Sophia: Why Curvature-Aware Optimizers Matter for LLM Training

By Prahlad Menon 4 min read

Training large language models is expensive. A single GPT-3 scale run costs millions in compute. So when a paper claims to halve the number of steps needed to reach the same loss—with only 5% overhead per step—it’s worth paying attention.

Sophia, introduced by Hong Liu, Zhiyuan Li, David Hall, Percy Liang, and Tengyu Ma at Stanford, is a second-order optimizer that achieves exactly this. It reaches the same pre-training loss as Adam in 50% fewer steps on GPT-2 models ranging from 125M to 770M parameters, translating to a roughly 2x wall-clock speedup.

The Problem: Anisotropic Loss Surfaces

To understand why Sophia works, you need to understand where Adam falls short.

The loss landscape of a large neural network is not a smooth bowl. It’s highly anisotropic—steep in some directions and flat in others. The Hessian (the matrix of second derivatives) has eigenvalues spanning many orders of magnitude.

Adam partially addresses this by maintaining per-parameter adaptive learning rates based on the history of squared gradients. But squared gradients are a noisy, indirect proxy for curvature. In flat directions where the gradient happens to be large (e.g., near a saddle point), Adam can take steps that are too aggressive. In steep directions where the gradient is small, it can be too conservative.

The fundamental issue is that Adam’s second moment estimate conflates gradient magnitude with curvature. They’re related, but they’re not the same thing.
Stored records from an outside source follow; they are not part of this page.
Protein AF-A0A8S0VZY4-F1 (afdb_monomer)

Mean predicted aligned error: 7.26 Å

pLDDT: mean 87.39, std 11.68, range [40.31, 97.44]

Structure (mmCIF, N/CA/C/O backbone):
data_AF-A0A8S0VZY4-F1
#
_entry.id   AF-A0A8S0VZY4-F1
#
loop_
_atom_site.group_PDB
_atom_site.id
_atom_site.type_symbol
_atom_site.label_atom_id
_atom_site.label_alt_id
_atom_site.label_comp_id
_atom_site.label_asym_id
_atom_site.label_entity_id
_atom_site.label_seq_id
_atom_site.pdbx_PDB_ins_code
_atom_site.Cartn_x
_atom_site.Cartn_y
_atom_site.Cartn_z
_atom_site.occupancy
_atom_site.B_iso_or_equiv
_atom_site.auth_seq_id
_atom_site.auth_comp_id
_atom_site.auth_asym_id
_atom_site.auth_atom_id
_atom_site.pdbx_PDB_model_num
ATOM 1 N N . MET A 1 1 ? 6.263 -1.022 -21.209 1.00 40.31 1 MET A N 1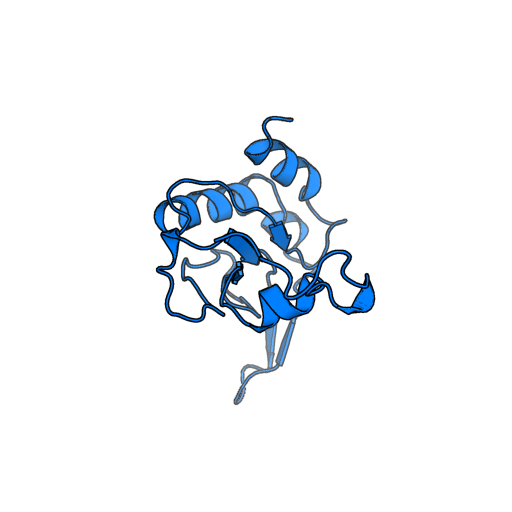
ATOM 2 C CA . MET A 1 1 ? 6.295 -2.288 -21.981 1.00 40.31 1 MET A CA 1
ATOM 3 C C . MET A 1 1 ? 4.879 -2.835 -22.081 1.00 40.31 1 MET A C 1
ATOM 5 O O . MET A 1 1 ? 4.325 -3.208 -21.055 1.00 40.31 1 MET A O 1
ATOM 9 N N . ALA A 1 2 ? 4.288 -2.841 -23.275 1.00 41.88 2 ALA A N 1
ATOM 10 C CA . ALA A 1 2 ? 3.004 -3.494 -23.523 1.00 41.88 2 ALA A CA 1
ATOM 11 C C . ALA A 1 2 ? 3.222 -5.000 -23.746 1.00 41.88 2 ALA A C 1
ATOM 13 O O . ALA A 1 2 ? 4.255 -5.400 -24.285 1.00 41.88 2 ALA A O 1
ATOM 14 N N . TYR A 1 3 ? 2.278 -5.833 -23.310 1.00 55.12 3 TYR A N 1
ATOM 15 C CA . TYR A 1 3 ? 2.249 -7.247 -23.679 1.00 55.12 3 TYR A CA 1
ATOM 16 C C . TYR A 1 3 ? 2.023 -7.356 -25.192 1.00 55.12 3 TYR A C 1
ATOM 18 O O . TYR A 1 3 ? 1.056 -6.803 -25.713 1.00 55.12 3 TYR A O 1
ATOM 26 N N . VAL A 1 4 ? 2.930 -8.043 -25.885 1.00 63.53 4 VAL A N 1
ATOM 27 C CA . VAL A 1 4 ? 2.768 -8.403 -27.295 1.00 63.53 4 VAL A CA 1
ATOM 28 C C . VAL A 1 4 ? 2.386 -9.881 -27.317 1.00 63.53 4 VAL A C 1
ATOM 30 O O . VAL A 1 4 ? 3.202 -10.708 -26.900 1.00 63.53 4 VAL A O 1
ATOM 33 N N . PRO A 1 5 ? 1.154 -10.232 -27.717 1.00 60.41 5 PRO A N 1
ATOM 34 C CA . PRO A 1 5 ? 0.731 -11.619 -27.732 1.00 60.41 5 PRO A CA 1
ATOM 35 C C . PRO A 1 5 ? 1.538 -12.410 -28.771 1.00 60.41 5 PRO A C 1
ATOM 37 O O . PRO A 1 5 ? 1.860 -11.879 -29.835 1.00 60.41 5 PRO A O 1
ATOM 40 N N . PRO A 1 6 ? 1.849 -13.688 -28.498 1.00 71.00 6 PRO A N 1
ATOM 41 C CA . PRO A 1 6 ? 2.584 -14.540 -29.432 1.00 71.00 6 PRO A CA 1
ATOM 42 C C . PRO A 1 6 ? 1.775 -14.874 -30.697 1.00 71.00 6 PRO A C 1
ATOM 44 O O . PRO A 1 6 ? 2.347 -15.309 -31.692 1.00 71.00 6 PRO A O 1
ATOM 47 N N . SER A 1 7 ? 0.455 -14.664 -30.674 1.00 76.62 7 SER A N 1
ATOM 48 C CA . SER A 1 7 ? -0.435 -14.832 -31.821 1.00 76.62 7 SER A CA 1
ATOM 49 C C . SER A 1 7 ? -1.623 -13.868 -31.758 1.00 76.62 7 SER A C 1
ATOM 51 O O . SER A 1 7 ? -2.075 -13.472 -30.682 1.00 76.62 7 SER A O 1
ATOM 53 N N . LEU A 1 8 ? -2.144 -13.497 -32.930 1.00 70.19 8 LEU A N 1
ATOM 54 C CA . LEU A 1 8 ? -3.378 -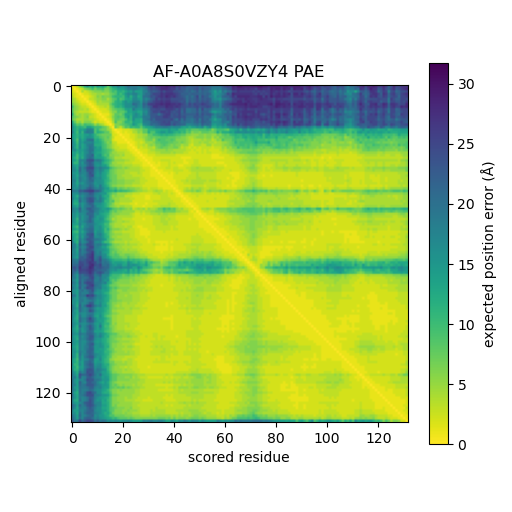12.729 -33.082 1.00 70.19 8 LEU A CA 1
ATOM 55 C C . LEU A 1 8 ? -4.364 -13.549 -33.933 1.00 70.19 8 LEU A C 1
ATOM 57 O O . LEU A 1 8 ? -4.017 -13.867 -35.073 1.00 70.19 8 LEU A O 1
ATOM 61 N N . PRO A 1 9 ? -5.569 -13.888 -33.424 1.00 71.69 9 PRO A N 1
ATOM 62 C CA . PRO A 1 9 ? -6.131 -13.557 -32.103 1.00 71.69 9 PRO A CA 1
ATOM 63 C C . PRO A 1 9 ? -5.609 -14.459 -30.961 1.00 71.69 9 PRO A C 1
ATOM 65 O O . PRO A 1 9 ? -5.273 -15.620 -31.185 1.00 71.69 9 PRO A O 1
ATOM 68 N N . VAL A 1 10 ? -5.580 -13.942 -29.723 1.00 73.06 10 VAL A N 1
ATOM 69 C CA . VAL A 1 10 ? -5.155 -14.691 -28.519 1.00 73.06 10 VAL A CA 1
ATOM 70 C C . VAL A 1 10 ? -6.370 -15.208 -27.734 1.00 73.06 10 VAL A C 1
ATOM 72 O O . VAL A 1 10 ? -7.381 -14.512 -27.623 1.00 73.06 10 VAL A O 1
ATOM 75 N N . ASN A 1 11 ? -6.289 -16.420 -27.174 1.00 67.31 11 ASN A N 1
ATOM 76 C CA . ASN A 1 11 ? -7.357 -16.975 -26.332 1.00 67.31 11 ASN A CA 1
ATOM 77 C C . ASN A 1 11 ? -7.439 -16.228 -24.987 1.00 67.31 11 ASN A C 1
ATOM 79 O O . ASN A 1 11 ? -6.409 -15.869 -24.418 1.00 67.31 11 ASN A O 1
ATOM 83 N N . GLN A 1 12 ? -8.651 -16.030 -24.455 1.00 56.03 12 GLN A N 1
ATOM 84 C CA . GLN A 1 12 ? -8.892 -15.350 -23.178 1.00 56.03 12 GLN A CA 1
ATOM 85 C C . GLN A 1 12 ? -8.141 -15.991 -21.995 1.00 56.03 12 GLN A C 1
ATOM 87 O O . GLN A 1 12 ? -7.639 -15.269 -21.139 1.00 56.03 12 GLN A O 1
ATOM 92 N N . SER A 1 13 ? -7.985 -17.319 -21.976 1.00 63.75 13 SER A N 1
ATOM 93 C CA . SER A 1 13 ? -7.210 -18.027 -20.944 1.00 63.75 13 SER A CA 1
ATOM 94 C C . SER A 1 13 ? -5.691 -17.853 -21.073 1.00 63.75 13 SER A C 1
ATOM 96 O O . SER A 1 13 ? -4.954 -18.173 -20.144 1.00 63.75 13 SER A O 1
ATOM 98 N N . CYS A 1 14 ? -5.214 -17.356 -22.217 1.00 65.81 14 CYS A N 1
ATOM 99 C CA . CYS A 1 14 ? -3.801 -17.089 -22.484 1.00 65.81 14 CYS A CA 1
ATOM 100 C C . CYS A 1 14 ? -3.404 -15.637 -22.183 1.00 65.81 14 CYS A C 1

Sophia’s Approach: Diagonal Hessian Preconditioning

Sophia takes a more principled approach. Instead of using squared gradients as a curvature proxy, it directly estimates the diagonal of the Hessian—the actual second-order curvature information—and uses it as a preconditioner.
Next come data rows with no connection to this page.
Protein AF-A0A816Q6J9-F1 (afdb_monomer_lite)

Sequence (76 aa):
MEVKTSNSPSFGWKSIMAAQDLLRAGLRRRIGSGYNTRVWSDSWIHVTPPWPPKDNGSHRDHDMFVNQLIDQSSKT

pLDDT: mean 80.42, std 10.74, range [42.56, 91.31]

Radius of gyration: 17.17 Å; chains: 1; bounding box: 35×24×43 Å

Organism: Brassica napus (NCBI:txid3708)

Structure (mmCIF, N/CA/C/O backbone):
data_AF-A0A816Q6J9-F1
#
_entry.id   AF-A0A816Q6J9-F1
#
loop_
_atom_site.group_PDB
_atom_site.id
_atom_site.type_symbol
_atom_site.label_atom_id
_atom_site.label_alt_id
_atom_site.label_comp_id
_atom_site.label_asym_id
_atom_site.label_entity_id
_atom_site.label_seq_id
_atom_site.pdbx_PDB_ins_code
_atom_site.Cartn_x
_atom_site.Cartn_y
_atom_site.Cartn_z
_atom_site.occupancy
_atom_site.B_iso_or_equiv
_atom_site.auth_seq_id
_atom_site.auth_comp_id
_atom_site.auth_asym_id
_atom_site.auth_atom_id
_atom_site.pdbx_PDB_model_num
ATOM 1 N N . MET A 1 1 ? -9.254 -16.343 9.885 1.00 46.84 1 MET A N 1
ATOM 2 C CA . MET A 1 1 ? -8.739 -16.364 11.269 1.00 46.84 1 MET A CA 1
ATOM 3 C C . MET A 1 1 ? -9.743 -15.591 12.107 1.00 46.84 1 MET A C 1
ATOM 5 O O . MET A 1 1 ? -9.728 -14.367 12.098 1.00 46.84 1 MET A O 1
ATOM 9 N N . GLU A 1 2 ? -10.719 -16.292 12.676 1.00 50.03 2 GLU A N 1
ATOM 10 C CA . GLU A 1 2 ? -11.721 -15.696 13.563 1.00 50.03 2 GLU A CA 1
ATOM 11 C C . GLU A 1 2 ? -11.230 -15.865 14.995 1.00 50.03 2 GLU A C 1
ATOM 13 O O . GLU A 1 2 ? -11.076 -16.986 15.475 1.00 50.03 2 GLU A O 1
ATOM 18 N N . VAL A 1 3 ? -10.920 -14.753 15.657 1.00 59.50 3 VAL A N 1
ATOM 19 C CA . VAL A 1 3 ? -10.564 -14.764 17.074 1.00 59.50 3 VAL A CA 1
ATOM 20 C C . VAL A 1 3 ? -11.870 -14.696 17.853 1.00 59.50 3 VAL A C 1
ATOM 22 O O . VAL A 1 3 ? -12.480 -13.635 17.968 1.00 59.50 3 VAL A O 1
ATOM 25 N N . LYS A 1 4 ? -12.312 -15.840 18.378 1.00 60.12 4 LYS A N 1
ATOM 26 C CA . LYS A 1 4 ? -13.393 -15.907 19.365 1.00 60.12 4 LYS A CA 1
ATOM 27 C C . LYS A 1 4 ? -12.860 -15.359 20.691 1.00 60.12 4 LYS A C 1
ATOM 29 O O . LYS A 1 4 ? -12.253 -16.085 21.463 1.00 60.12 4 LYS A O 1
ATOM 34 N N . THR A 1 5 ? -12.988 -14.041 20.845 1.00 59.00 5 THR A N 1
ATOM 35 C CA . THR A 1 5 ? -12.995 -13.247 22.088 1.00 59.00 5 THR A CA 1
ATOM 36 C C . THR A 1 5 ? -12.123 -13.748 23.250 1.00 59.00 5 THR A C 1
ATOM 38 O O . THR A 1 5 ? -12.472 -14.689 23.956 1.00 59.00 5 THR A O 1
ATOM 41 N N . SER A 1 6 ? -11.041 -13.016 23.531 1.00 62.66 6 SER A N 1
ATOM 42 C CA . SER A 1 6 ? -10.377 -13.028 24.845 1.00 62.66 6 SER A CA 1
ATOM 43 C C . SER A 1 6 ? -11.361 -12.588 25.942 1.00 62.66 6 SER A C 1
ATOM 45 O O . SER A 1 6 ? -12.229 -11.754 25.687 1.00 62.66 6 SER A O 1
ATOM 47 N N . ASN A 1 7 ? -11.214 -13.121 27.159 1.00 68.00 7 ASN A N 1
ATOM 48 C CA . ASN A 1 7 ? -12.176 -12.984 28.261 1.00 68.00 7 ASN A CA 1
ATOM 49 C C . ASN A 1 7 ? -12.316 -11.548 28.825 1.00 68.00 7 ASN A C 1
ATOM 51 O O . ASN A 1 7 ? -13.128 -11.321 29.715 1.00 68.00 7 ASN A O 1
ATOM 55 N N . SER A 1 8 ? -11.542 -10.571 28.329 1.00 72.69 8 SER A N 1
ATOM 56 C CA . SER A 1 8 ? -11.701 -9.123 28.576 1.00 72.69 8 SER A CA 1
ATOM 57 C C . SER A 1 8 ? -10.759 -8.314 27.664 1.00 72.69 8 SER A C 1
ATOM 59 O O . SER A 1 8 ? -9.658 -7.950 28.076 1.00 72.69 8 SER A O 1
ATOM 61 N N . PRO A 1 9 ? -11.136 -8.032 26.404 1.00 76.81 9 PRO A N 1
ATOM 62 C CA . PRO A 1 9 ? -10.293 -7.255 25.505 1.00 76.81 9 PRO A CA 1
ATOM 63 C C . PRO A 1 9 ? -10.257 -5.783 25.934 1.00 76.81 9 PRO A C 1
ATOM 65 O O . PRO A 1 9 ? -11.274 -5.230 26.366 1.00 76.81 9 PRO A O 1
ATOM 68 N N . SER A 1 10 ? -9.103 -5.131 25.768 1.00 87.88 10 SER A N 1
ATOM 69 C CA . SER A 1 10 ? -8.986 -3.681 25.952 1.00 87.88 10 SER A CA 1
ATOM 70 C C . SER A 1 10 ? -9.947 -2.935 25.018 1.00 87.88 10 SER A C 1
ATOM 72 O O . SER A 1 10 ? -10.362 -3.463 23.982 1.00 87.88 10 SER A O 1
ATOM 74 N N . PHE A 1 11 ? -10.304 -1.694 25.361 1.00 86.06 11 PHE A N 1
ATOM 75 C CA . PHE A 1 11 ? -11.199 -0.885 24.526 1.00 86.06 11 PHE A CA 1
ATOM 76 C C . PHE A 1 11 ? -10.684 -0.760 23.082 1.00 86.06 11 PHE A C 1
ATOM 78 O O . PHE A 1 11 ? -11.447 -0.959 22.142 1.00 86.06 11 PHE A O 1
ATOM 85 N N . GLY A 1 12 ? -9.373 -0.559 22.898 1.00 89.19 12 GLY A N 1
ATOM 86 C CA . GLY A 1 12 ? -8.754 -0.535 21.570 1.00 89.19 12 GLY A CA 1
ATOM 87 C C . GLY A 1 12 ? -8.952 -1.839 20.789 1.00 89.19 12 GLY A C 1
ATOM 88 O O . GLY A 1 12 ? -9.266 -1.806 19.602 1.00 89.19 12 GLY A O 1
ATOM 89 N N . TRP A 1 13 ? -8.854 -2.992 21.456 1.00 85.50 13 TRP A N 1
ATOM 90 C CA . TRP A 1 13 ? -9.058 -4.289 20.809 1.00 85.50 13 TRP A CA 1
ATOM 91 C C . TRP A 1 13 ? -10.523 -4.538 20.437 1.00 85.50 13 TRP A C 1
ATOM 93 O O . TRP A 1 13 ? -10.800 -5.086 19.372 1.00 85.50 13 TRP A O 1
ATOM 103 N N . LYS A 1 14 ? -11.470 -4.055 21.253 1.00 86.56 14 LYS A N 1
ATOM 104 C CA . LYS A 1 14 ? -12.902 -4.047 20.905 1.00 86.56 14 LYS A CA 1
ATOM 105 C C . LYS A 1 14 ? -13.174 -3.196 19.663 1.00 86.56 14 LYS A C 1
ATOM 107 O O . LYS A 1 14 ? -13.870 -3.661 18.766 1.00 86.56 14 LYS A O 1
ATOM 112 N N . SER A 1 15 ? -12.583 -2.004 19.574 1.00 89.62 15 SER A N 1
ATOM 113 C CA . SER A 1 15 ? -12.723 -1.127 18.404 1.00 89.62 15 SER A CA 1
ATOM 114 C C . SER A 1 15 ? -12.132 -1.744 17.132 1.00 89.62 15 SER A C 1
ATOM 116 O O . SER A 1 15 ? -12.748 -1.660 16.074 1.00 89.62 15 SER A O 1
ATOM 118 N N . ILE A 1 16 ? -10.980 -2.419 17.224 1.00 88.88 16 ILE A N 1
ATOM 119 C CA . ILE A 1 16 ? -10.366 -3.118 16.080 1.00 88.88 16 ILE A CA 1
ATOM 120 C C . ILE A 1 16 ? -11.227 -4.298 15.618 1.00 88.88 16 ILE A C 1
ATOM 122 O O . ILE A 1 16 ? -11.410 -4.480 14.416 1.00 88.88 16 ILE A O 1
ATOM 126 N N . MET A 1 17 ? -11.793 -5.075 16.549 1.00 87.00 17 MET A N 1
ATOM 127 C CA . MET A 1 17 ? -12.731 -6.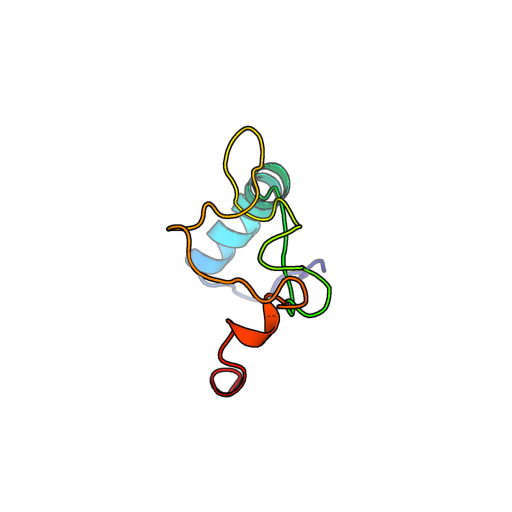148 16.201 1.00 87.00 17 MET A CA 1
ATOM 128 C C . MET A 1 17 ? -14.005 -5.597 15.551 1.00 87.00 17 MET A C 1
ATOM 130 O O . MET A 1 17 ? -14.445 -6.137 14.543 1.00 87.00 17 MET A O 1
ATOM 134 N N . ALA A 1 18 ? -14.562 -4.495 16.063 1.00 88.88 18 ALA A N 1
ATOM 135 C CA . ALA A 1 18 ? -15.737 -3.854 15.470 1.00 88.88 18 ALA A CA 1
ATOM 136 C C . ALA A 1 18 ? -15.460 -3.309 14.055 1.00 88.88 18 ALA A C 1
ATOM 138 O O . ALA A 1 18 ? -16.313 -3.387 13.177 1.00 88.88 18 ALA A O 1
ATOM 139 N N . ALA A 1 19 ? -14.250 -2.800 13.810 1.00 90.69 19 ALA A N 1
ATOM 140 C CA . ALA A 1 19 ? -13.818 -2.331 12.497 1.00 90.69 19 ALA A CA 1
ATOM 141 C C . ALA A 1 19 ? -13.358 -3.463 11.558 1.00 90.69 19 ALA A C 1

The update rule is deceptively simple. Sophia maintains an exponential moving average of the gradient (like Adam’s first moment) and divides the update by the diagonal Hessian estimate. The per-parameter update becomes:

$$\theta_t = \theta_{t-1} - \eta \cdot \text{clip}\left(\frac{m_t}{h_t}, \rho\right)$$

where $m_t$ is the EMA of gradients and $h_t$ is the EMA of the diagonal Hessian estimate.
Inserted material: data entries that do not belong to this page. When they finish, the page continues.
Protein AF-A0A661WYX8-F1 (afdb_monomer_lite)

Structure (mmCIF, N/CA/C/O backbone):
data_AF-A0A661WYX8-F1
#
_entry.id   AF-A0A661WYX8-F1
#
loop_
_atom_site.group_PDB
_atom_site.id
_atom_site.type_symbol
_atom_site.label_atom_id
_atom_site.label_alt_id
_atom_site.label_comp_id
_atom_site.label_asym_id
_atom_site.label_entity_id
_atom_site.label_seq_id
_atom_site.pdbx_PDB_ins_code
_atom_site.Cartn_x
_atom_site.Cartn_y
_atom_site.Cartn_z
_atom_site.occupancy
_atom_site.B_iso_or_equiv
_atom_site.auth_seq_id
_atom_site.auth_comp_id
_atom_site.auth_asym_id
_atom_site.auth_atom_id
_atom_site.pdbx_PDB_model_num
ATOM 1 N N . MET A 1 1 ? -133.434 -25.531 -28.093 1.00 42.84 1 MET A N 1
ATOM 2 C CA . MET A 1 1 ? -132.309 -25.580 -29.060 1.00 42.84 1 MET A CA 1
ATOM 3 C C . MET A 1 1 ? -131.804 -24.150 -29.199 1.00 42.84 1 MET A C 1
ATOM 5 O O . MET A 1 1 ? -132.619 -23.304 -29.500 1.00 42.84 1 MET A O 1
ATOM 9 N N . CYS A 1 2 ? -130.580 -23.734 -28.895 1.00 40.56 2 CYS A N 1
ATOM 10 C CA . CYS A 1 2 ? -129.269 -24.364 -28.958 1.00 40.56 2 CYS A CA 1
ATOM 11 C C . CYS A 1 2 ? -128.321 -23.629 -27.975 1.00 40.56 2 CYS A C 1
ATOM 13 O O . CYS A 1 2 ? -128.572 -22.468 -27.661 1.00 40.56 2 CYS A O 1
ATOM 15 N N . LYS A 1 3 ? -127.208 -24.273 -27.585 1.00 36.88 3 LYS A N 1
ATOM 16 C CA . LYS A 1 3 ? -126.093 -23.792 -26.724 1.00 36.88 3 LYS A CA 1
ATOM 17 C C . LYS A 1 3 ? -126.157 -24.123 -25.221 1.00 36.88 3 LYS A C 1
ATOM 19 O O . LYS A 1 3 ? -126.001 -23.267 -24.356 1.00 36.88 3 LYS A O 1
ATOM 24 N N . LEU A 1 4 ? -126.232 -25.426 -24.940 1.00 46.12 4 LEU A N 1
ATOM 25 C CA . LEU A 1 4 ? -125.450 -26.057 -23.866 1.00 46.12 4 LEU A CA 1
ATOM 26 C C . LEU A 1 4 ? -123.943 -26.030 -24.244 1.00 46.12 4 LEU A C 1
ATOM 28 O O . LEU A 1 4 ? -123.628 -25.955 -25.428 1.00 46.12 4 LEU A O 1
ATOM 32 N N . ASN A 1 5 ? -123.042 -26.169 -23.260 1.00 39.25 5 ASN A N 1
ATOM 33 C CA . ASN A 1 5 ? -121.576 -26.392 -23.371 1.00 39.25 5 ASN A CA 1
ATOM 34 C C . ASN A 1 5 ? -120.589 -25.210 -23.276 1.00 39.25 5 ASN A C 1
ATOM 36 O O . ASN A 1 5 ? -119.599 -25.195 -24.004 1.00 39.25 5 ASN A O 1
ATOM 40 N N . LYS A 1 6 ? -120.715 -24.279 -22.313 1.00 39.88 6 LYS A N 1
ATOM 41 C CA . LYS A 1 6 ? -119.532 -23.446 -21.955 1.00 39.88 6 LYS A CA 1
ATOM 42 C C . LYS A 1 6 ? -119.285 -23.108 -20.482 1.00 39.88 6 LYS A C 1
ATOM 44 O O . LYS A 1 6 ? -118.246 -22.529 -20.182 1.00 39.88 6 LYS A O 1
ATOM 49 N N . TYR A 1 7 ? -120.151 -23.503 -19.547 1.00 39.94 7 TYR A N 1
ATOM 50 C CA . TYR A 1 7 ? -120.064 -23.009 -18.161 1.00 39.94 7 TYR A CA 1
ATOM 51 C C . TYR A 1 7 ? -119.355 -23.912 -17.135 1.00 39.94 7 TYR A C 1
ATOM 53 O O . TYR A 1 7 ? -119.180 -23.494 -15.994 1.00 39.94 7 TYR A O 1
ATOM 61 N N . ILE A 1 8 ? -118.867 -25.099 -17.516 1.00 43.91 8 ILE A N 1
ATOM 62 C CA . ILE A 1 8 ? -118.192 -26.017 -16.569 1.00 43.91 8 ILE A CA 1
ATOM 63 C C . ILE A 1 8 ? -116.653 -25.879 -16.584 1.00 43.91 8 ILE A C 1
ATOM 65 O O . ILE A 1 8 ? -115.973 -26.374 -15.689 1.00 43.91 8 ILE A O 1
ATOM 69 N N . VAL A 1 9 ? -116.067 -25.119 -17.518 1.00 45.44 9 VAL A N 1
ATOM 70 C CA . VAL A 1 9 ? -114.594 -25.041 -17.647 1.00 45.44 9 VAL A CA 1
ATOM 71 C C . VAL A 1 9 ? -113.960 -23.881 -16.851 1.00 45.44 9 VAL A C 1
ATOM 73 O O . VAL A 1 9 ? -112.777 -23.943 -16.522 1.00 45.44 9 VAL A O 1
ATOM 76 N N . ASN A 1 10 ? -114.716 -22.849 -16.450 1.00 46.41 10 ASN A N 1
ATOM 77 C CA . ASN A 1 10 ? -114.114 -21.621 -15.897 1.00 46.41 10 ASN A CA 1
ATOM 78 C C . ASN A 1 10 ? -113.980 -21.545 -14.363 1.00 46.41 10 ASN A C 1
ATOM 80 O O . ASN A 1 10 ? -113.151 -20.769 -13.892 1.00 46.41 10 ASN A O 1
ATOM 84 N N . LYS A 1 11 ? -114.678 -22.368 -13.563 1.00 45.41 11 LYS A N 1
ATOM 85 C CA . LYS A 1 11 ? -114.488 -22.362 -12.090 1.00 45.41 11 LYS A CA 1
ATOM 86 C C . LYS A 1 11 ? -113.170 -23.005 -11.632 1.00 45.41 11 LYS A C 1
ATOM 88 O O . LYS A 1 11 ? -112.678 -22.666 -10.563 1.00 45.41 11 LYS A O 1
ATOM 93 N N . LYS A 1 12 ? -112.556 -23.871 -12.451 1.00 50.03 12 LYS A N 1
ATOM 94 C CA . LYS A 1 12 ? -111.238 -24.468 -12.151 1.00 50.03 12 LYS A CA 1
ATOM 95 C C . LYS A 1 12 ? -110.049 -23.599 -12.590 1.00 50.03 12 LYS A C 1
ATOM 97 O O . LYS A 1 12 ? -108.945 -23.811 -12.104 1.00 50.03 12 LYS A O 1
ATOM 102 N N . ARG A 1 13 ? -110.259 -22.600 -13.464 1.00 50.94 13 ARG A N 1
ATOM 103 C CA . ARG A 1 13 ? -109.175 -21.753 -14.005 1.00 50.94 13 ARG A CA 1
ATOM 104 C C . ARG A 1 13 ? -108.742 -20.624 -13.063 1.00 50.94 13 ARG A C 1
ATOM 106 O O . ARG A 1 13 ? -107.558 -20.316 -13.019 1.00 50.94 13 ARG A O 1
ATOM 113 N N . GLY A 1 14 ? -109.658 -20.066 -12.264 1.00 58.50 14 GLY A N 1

The key insight is that the diagonal Hessian tells you the actual curvature along each parameter direction. In steep directions (large Hessian), Sophia takes smaller steps. In flat directions (small Hessian), it takes larger steps. This is precisely what you want for navigating anisotropic landscapes efficiently.

The Clipping Mechanism

There’s a subtlety that makes Sophia practical: the element-wise clipping by $\rho$. The ratio $m_t / h_t$ can blow up when the Hessian estimate is near zero (flat directions), potentially causing catastrophic updates.

Sophia clips this ratio to $[-\rho, \rho]$, bounding the maximum per-parameter update size. This is more than just a safety measure—the authors show it provides a worst-case guarantee on the loss decrease per step, something Adam lacks. The clipping acts as an implicit trust region, ensuring stability without the complexity of full trust-region methods.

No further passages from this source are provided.